Items 2(a), 2(b) and 2(c)          This Statement is jointly filed by Hallmark Financial Services, Inc., a Nevada corporation (“Hallmark”), American Hallmark Insurance Company of Texas, a Texas corporation (“AHIC”), and Hallmark Specialty Insurance Company, an Oklahoma corporation (“HSIC”) (collectively, the “Reporting Persons”). Because AHIC and HSIC are wholly-owned  subsidiaries of Hallmark,  Hallmark  may be deemed,  pursuant to Rule 13d-3 of the Securities Exchange Act of 1934, as amended (the “Act”),  to be the  beneficial  owner of all the  shares  of Common Stock of the Company held by AHIC and HSIC.  The Reporting Persons are filing this joint statement, as they may be  considered a "group" under Section 13(d)(3) of the Act.  However, neither the fact of this filing nor anything contained herein shall be deemed an admission by the Reporting Persons that such a group exists.

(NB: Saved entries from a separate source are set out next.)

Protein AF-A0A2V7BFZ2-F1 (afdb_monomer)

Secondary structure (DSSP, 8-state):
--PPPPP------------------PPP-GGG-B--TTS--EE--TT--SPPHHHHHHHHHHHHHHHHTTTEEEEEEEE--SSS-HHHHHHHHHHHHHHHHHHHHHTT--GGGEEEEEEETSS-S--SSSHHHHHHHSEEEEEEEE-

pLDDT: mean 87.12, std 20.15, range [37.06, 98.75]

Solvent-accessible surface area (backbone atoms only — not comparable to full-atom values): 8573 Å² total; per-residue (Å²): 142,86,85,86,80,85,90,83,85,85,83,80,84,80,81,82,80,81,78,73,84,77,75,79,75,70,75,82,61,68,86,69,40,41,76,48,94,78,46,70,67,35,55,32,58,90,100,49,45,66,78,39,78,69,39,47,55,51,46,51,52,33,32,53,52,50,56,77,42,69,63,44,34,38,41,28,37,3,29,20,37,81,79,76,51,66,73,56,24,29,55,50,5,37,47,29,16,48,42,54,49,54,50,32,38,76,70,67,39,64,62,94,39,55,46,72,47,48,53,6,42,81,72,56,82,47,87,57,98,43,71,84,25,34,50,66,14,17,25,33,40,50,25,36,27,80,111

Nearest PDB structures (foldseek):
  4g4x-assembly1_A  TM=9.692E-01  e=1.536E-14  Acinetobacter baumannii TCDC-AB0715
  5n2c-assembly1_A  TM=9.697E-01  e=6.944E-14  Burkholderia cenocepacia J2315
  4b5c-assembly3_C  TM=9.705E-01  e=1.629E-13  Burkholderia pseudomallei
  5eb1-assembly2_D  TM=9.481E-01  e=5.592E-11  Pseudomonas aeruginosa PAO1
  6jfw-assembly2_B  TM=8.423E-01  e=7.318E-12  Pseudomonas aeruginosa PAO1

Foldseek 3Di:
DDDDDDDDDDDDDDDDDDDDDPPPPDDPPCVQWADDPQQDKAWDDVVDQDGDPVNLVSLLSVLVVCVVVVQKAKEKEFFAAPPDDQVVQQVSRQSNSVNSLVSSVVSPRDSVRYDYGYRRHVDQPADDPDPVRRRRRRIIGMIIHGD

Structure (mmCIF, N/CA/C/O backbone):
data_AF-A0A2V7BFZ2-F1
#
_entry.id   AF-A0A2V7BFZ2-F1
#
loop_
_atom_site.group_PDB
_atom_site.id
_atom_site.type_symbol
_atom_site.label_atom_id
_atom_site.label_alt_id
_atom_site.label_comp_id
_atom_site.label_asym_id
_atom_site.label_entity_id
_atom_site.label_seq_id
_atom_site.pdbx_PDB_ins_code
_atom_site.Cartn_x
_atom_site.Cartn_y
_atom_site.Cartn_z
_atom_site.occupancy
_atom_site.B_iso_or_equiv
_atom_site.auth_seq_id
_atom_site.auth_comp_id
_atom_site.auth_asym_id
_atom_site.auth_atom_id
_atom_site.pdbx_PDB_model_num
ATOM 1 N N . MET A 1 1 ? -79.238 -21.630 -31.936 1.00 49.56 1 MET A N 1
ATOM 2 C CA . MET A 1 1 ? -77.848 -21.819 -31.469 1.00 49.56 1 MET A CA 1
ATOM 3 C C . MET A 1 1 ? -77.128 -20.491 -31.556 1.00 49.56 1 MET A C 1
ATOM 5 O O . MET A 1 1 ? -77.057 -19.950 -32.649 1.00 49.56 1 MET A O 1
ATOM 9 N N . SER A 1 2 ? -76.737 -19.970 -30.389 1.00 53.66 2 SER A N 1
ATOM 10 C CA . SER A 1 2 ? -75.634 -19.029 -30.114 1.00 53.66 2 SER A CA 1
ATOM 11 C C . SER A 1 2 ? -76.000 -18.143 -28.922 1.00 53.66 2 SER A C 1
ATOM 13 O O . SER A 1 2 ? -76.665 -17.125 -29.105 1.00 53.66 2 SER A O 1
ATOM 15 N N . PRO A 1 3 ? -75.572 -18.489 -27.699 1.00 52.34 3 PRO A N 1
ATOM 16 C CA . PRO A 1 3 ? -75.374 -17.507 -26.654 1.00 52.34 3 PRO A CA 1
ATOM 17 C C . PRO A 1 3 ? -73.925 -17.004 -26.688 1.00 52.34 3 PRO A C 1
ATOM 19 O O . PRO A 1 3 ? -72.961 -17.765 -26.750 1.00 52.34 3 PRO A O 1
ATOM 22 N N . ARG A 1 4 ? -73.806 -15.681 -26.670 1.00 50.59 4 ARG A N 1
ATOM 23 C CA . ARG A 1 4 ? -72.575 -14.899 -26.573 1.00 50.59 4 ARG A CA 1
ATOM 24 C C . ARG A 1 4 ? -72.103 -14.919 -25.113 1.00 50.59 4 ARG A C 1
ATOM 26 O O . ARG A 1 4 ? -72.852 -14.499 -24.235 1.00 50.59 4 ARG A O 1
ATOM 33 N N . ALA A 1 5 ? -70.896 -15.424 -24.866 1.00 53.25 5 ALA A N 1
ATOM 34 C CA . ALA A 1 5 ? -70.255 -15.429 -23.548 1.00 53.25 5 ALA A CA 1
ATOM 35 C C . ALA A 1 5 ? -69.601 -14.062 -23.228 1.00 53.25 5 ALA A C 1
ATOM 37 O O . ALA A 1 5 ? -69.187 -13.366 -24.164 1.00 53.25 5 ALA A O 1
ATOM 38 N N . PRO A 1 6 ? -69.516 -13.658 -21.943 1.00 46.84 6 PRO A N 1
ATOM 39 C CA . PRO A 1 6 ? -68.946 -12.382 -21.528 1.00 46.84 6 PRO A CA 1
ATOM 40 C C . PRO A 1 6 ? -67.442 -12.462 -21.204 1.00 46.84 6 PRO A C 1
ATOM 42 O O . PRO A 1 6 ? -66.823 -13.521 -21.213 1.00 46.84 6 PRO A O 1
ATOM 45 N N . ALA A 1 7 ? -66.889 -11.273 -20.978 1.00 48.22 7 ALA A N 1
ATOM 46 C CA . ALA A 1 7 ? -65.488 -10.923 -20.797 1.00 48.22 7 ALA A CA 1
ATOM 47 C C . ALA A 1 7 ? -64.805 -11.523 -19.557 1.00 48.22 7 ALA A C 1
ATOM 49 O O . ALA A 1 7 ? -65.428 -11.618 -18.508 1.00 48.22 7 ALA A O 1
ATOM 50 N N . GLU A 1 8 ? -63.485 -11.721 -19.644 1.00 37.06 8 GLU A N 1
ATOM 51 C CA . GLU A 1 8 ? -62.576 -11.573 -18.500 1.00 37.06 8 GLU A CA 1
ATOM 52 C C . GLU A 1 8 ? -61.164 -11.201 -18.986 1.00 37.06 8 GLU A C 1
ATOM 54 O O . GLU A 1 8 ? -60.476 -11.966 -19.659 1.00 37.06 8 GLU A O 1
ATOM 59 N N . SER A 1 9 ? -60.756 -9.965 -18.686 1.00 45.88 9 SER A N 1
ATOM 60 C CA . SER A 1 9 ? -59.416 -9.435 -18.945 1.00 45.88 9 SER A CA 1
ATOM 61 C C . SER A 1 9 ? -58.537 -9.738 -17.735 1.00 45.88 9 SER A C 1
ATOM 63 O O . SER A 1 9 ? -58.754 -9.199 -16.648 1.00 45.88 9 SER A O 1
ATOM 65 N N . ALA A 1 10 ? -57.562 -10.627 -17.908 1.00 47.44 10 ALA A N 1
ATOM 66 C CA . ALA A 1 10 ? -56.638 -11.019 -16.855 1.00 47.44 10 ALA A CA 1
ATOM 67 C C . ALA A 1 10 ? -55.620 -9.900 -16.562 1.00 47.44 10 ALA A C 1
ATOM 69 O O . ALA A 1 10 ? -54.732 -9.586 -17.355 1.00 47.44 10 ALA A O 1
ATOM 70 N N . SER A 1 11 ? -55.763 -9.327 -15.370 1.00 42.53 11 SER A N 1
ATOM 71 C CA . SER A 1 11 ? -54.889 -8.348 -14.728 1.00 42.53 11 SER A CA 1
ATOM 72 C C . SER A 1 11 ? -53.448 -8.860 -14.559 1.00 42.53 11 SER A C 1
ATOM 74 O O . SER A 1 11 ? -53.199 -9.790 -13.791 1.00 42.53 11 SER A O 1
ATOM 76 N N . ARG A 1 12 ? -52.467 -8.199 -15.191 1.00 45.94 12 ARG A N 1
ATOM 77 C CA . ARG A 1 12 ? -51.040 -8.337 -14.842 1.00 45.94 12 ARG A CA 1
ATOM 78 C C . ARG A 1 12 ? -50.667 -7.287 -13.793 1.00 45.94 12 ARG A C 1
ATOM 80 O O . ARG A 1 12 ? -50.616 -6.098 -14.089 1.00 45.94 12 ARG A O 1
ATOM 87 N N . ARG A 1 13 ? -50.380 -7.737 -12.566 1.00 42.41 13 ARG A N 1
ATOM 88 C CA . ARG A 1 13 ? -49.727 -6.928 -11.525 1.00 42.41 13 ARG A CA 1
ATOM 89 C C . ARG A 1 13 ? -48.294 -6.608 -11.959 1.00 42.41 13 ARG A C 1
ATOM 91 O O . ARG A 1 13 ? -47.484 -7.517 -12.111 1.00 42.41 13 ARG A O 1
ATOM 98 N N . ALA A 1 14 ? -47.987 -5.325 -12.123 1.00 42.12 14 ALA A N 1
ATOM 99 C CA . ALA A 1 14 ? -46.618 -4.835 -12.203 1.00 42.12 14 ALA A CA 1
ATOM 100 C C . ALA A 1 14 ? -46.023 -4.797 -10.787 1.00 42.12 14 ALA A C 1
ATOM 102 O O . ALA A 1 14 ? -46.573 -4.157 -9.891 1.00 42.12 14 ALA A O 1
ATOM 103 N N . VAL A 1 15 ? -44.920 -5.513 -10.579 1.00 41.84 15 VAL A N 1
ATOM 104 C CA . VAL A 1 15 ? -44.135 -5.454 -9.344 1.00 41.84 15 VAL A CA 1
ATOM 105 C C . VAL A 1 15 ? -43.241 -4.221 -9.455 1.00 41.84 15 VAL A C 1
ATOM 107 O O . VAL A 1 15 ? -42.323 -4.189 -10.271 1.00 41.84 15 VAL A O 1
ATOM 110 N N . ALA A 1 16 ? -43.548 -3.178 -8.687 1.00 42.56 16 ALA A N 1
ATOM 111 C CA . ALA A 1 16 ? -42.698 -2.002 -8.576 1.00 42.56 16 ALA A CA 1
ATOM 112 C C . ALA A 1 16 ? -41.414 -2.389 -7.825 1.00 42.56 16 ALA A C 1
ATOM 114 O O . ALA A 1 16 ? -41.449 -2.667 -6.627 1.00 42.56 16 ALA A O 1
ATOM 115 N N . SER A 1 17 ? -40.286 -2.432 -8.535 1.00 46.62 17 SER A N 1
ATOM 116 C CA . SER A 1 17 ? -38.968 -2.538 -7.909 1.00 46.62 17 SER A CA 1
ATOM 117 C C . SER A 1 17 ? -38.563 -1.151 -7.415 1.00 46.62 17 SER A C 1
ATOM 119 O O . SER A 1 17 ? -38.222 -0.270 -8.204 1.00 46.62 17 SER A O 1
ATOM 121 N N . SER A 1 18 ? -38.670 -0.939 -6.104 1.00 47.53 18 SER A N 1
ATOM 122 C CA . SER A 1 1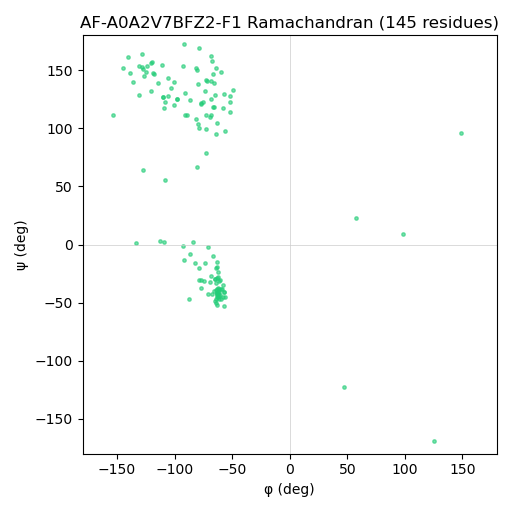8 ? -38.161 0.253 -5.428 1.00 47.53 18 SER A CA 1
ATOM 123 C C . SER A 1 18 ? -36.636 0.179 -5.384 1.00 47.53 18 SER A C 1
ATOM 125 O O . SER A 1 18 ? -36.070 -0.501 -4.528 1.00 47.53 18 SER A O 1
ATOM 127 N N . ALA A 1 19 ? -35.964 0.874 -6.302 1.00 44.12 19 ALA A N 1
ATOM 128 C CA . ALA A 1 19 ? -34.528 1.097 -6.215 1.00 44.12 19 ALA A CA 1
ATOM 129 C C . ALA A 1 19 ? -34.238 2.031 -5.028 1.00 44.12 19 ALA A C 1
ATOM 131 O O . ALA A 1 19 ? -34.608 3.204 -5.037 1.00 44.12 19 ALA A O 1
ATOM 132 N N . ALA A 1 20 ? -33.600 1.489 -3.990 1.00 44.38 20 ALA A N 1
ATOM 133 C CA . ALA A 1 20 ? -32.995 2.278 -2.925 1.00 44.38 20 ALA A CA 1
ATOM 134 C C . ALA A 1 20 ? -31.927 3.223 -3.517 1.00 44.38 20 ALA A C 1
ATOM 136 O O . ALA A 1 20 ? -31.282 2.860 -4.507 1.00 44.38 20 ALA A O 1
ATOM 137 N N . PRO A 1 21 ? -31.709 4.419 -2.942 1.00 41.47 21 PRO A N 1
ATOM 138 C CA . PRO A 1 21 ? -30.695 5.330 -3.446 1.00 41.47 21 PRO A CA 1
ATOM 139 C C . PRO A 1 21 ? -29.318 4.698 -3.230 1.00 41.47 21 PRO A C 1
ATOM 141 O O . PRO A 1 21 ? -28.912 4.426 -2.100 1.00 41.47 21 PRO A O 1
ATOM 144 N N . VAL A 1 22 ? -28.605 4.446 -4.328 1.00 41.69 22 VAL A N 1
ATOM 145 C CA . VAL A 1 22 ? -27.186 4.096 -4.294 1.00 41.69 22 VAL A CA 1
ATOM 146 C C . VAL A 1 22 ? -26.477 5.312 -3.717 1.00 41.69 22 VAL A C 1
ATOM 148 O O . VAL A 1 22 ? -26.369 6.340 -4.383 1.00 41.69 22 VAL A O 1
ATOM 151 N N . ALA A 1 23 ? -26.057 5.223 -2.455 1.00 41.47 23 ALA A N 1
ATOM 152 C CA . ALA A 1 23 ? -25.165 6.206 -1.871 1.00 41.47 23 ALA A CA 1
ATOM 153 C C . ALA A 1 23 ? -23.965 6.337 -2.814 1.00 41.47 23 ALA A C 1
ATOM 155 O O . ALA A 1 23 ? -23.229 5.374 -3.030 1.00 41.47 23 ALA A O 1
ATOM 156 N N . THR A 1 24 ? -23.809 7.506 -3.429 1.00 38.94 24 THR A N 1
ATOM 157 C CA . THR A 1 24 ? -22.604 7.888 -4.158 1.00 38.94 24 THR A CA 1
ATOM 158 C C . THR A 1 24 ? -21.441 7.765 -3.187 1.00 38.94 24 THR A C 1
ATOM 160 O O . THR A 1 24 ? -21.220 8.653 -2.367 1.00 38.94 24 THR A O 1
ATOM 163 N N . ILE A 1 25 ? -20.720 6.643 -3.244 1.00 45.44 25 ILE A N 1
ATOM 164 C CA . ILE A 1 25 ? -19.407 6.517 -2.623 1.00 45.44 25 ILE A CA 1
ATOM 165 C C . ILE A 1 25 ? -18.547 7.520 -3.385 1.00 45.44 25 ILE A C 1
ATOM 167 O O . ILE A 1 25 ? -18.110 7.252 -4.505 1.00 45.44 25 ILE A O 1
ATOM 171 N N . ALA A 1 26 ? -18.412 8.729 -2.840 1.00 50.56 26 ALA A N 1
ATOM 172 C CA . ALA A 1 26 ? -17.482 9.709 -3.365 1.00 50.56 26 ALA A CA 1
ATOM 173 C C . ALA A 1 26 ? -16.123 9.012 -3.475 1.00 50.56 26 ALA A C 1
ATOM 175 O O . ALA A 1 26 ? -15.682 8.371 -2.517 1.00 50.56 26 ALA A O 1
ATOM 176 N N . ARG A 1 27 ? -15.487 9.077 -4.654 1.00 54.41 27 ARG A N 1
ATOM 177 C CA . ARG A 1 27 ? -14.096 8.633 -4.786 1.00 54.41 27 ARG A CA 1
ATOM 178 C C . ARG A 1 27 ? -13.308 9.299 -3.654 1.00 54.41 27 ARG A C 1
ATOM 180 O O . ARG A 1 27 ? -13.498 10.502 -3.460 1.00 54.41 27 ARG A O 1
ATOM 187 N N . PRO A 1 28 ? -12.463 8.561 -2.913 1.00 60.47 28 PRO A N 1
ATOM 188 C CA . PRO A 1 28 ? -11.592 9.189 -1.930 1.00 60.47 28 PRO A CA 1
ATOM 189 C C . PRO A 1 28 ? -10.840 10.309 -2.647 1.00 60.47 28 PRO A C 1
ATOM 191 O O . PRO A 1 28 ? -10.227 10.053 -3.680 1.00 60.47 28 PRO A O 1
ATOM 194 N N . ALA A 1 29 ? -10.950 11.544 -2.163 1.00 79.38 29 ALA A N 1
ATOM 195 C CA . ALA A 1 29 ? -10.140 12.648 -2.650 1.00 79.38 29 ALA A CA 1
ATOM 196 C C . ALA A 1 29 ? -8.763 12.495 -1.989 1.00 79.38 29 ALA A C 1
ATOM 198 O O . ALA A 1 29 ? -8.630 12.847 -0.817 1.00 79.38 29 ALA A O 1
ATOM 199 N N . PRO A 1 30 ? -7.734 11.949 -2.673 1.00 82.25 30 PRO A N 1
ATOM 200 C CA . PRO A 1 30 ? -6.484 11.577 -2.004 1.00 82.25 30 PRO A CA 1
ATOM 201 C C . PRO A 1 30 ? -5.773 12.789 -1.389 1.00 82.25 30 PRO A C 1
ATOM 203 O O . PRO A 1 30 ? -5.041 12.655 -0.422 1.00 82.25 30 PRO A O 1
ATOM 206 N N . GLN A 1 31 ? -6.059 13.985 -1.914 1.00 86.06 31 GLN A N 1
ATOM 207 C CA . GLN A 1 31 ? -5.553 15.277 -1.443 1.00 86.06 31 GLN A CA 1
ATOM 208 C C . GLN A 1 31 ? -6.003 15.639 -0.019 1.00 86.06 31 GLN A C 1
AT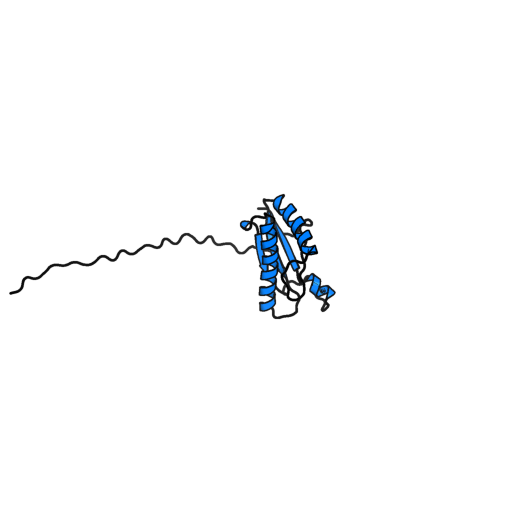OM 210 O O . GLN A 1 31 ? -5.398 16.501 0.606 1.00 86.06 31 GLN A O 1
ATOM 215 N N . GLU A 1 32 ? -7.064 15.012 0.490 1.00 91.25 32 GLU A N 1
ATOM 216 C CA . GLU A 1 32 ? -7.553 15.242 1.852 1.00 91.25 32 GLU A CA 1
ATOM 217 C C . GLU A 1 32 ? -6.847 14.360 2.891 1.00 91.25 32 GLU A C 1
ATOM 219 O O . GLU A 1 32 ? -7.066 14.535 4.089 1.00 91.25 32 GLU A O 1
ATOM 224 N N . PHE A 1 33 ? -6.034 13.400 2.444 1.00 95.81 33 PHE A N 1
ATOM 225 C CA . PHE A 1 33 ? -5.273 12.509 3.305 1.00 95.81 33 PHE A CA 1
ATOM 226 C C . PHE A 1 33 ? -3.820 12.979 3.392 1.00 95.81 33 PHE A C 1
ATOM 228 O O . PHE A 1 33 ? -3.223 13.396 2.401 1.00 95.81 33 PHE A O 1
ATOM 235 N N . VAL A 1 34 ? -3.240 12.893 4.586 1.00 96.56 34 VAL A N 1
ATOM 236 C CA . VAL A 1 34 ? -1.871 13.330 4.873 1.00 96.56 34 VAL A CA 1
ATOM 237 C C . VAL A 1 34 ? -1.053 12.197 5.481 1.00 96.56 34 VAL A C 1
ATOM 239 O O . VAL A 1 34 ? -1.586 11.346 6.196 1.00 96.56 34 VAL A O 1
ATOM 242 N N . ALA A 1 35 ? 0.249 12.189 5.199 1.00 96.19 35 ALA A N 1
ATOM 243 C CA . ALA A 1 35 ? 1.185 11.288 5.859 1.00 96.19 35 ALA A CA 1
ATOM 244 C C . ALA A 1 35 ? 1.410 11.756 7.301 1.00 96.19 35 ALA A C 1
ATOM 246 O O . ALA A 1 35 ? 1.505 12.956 7.568 1.00 96.19 35 ALA A O 1
ATOM 247 N N . VAL A 1 36 ? 1.521 10.801 8.219 1.00 96.62 36 VAL A N 1
ATOM 248 C CA . VAL A 1 36 ? 1.834 11.049 9.631 1.00 96.62 36 VAL A CA 1
ATOM 249 C C . VAL A 1 36 ? 3.030 10.188 10.033 1.00 96.62 36 VAL A C 1
ATOM 251 O O . VAL A 1 36 ? 3.162 9.077 9.519 1.00 96.62 36 VAL A O 1
ATOM 254 N N . PRO A 1 37 ? 3.923 10.669 10.914 1.00 95.94 37 PRO A N 1
ATOM 255 C CA . PRO A 1 37 ? 5.162 9.963 11.245 1.00 95.94 37 PRO A CA 1
ATOM 256 C C . PRO A 1 37 ? 4.943 8.607 11.934 1.00 95.94 37 PRO A C 1
ATOM 258 O O . PRO A 1 37 ? 5.844 7.770 11.938 1.00 95.94 37 PRO A O 1
ATOM 261 N N . GLU A 1 38 ? 3.768 8.379 12.522 1.00 97.38 38 GLU A N 1
ATOM 262 C CA . GLU A 1 38 ? 3.417 7.133 13.203 1.00 97.38 38 GLU A CA 1
ATOM 263 C C . GLU A 1 38 ? 3.014 6.007 12.252 1.00 97.38 38 GLU A C 1
ATOM 265 O O . GLU A 1 38 ? 3.049 4.844 12.653 1.00 97.38 38 GLU A O 1
ATOM 270 N N . LEU A 1 39 ? 2.627 6.333 11.015 1.00 97.88 39 LEU A N 1
ATOM 271 C CA . LEU A 1 39 ? 2.301 5.341 10.001 1.00 97.88 39 LEU A CA 1
ATOM 272 C C . LEU A 1 39 ? 3.476 5.176 9.052 1.00 97.88 39 LEU A C 1
ATOM 274 O O . LEU A 1 39 ? 3.899 6.112 8.379 1.00 97.88 39 LEU A O 1
ATOM 278 N N . GLN A 1 40 ? 3.993 3.956 9.004 1.00 98.25 40 GLN A N 1
ATOM 279 C CA . GLN A 1 40 ? 5.147 3.621 8.186 1.00 98.25 40 GLN A CA 1
ATOM 280 C C . GLN A 1 40 ? 4.742 2.825 6.953 1.00 98.25 40 GLN A C 1
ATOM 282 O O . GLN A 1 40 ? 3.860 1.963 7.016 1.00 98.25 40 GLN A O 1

Set forth on Schedule A annexed hereto is the name and present principal occupation or employment and the name, principal business and address of any corporation or organization in which such employment is conducted of each of the Reporting Persons’ directors and executive officers, as of the date hereof.  
 
The principal business of the Reporting Persons is marketing, distributing, underwriting, and servicing of property and casualty insurance products for businesses and individuals in the United States.  The principal place of business for the Reporting Persons is 777 Main Street, Suite 1000, Fort Worth, TX  76102.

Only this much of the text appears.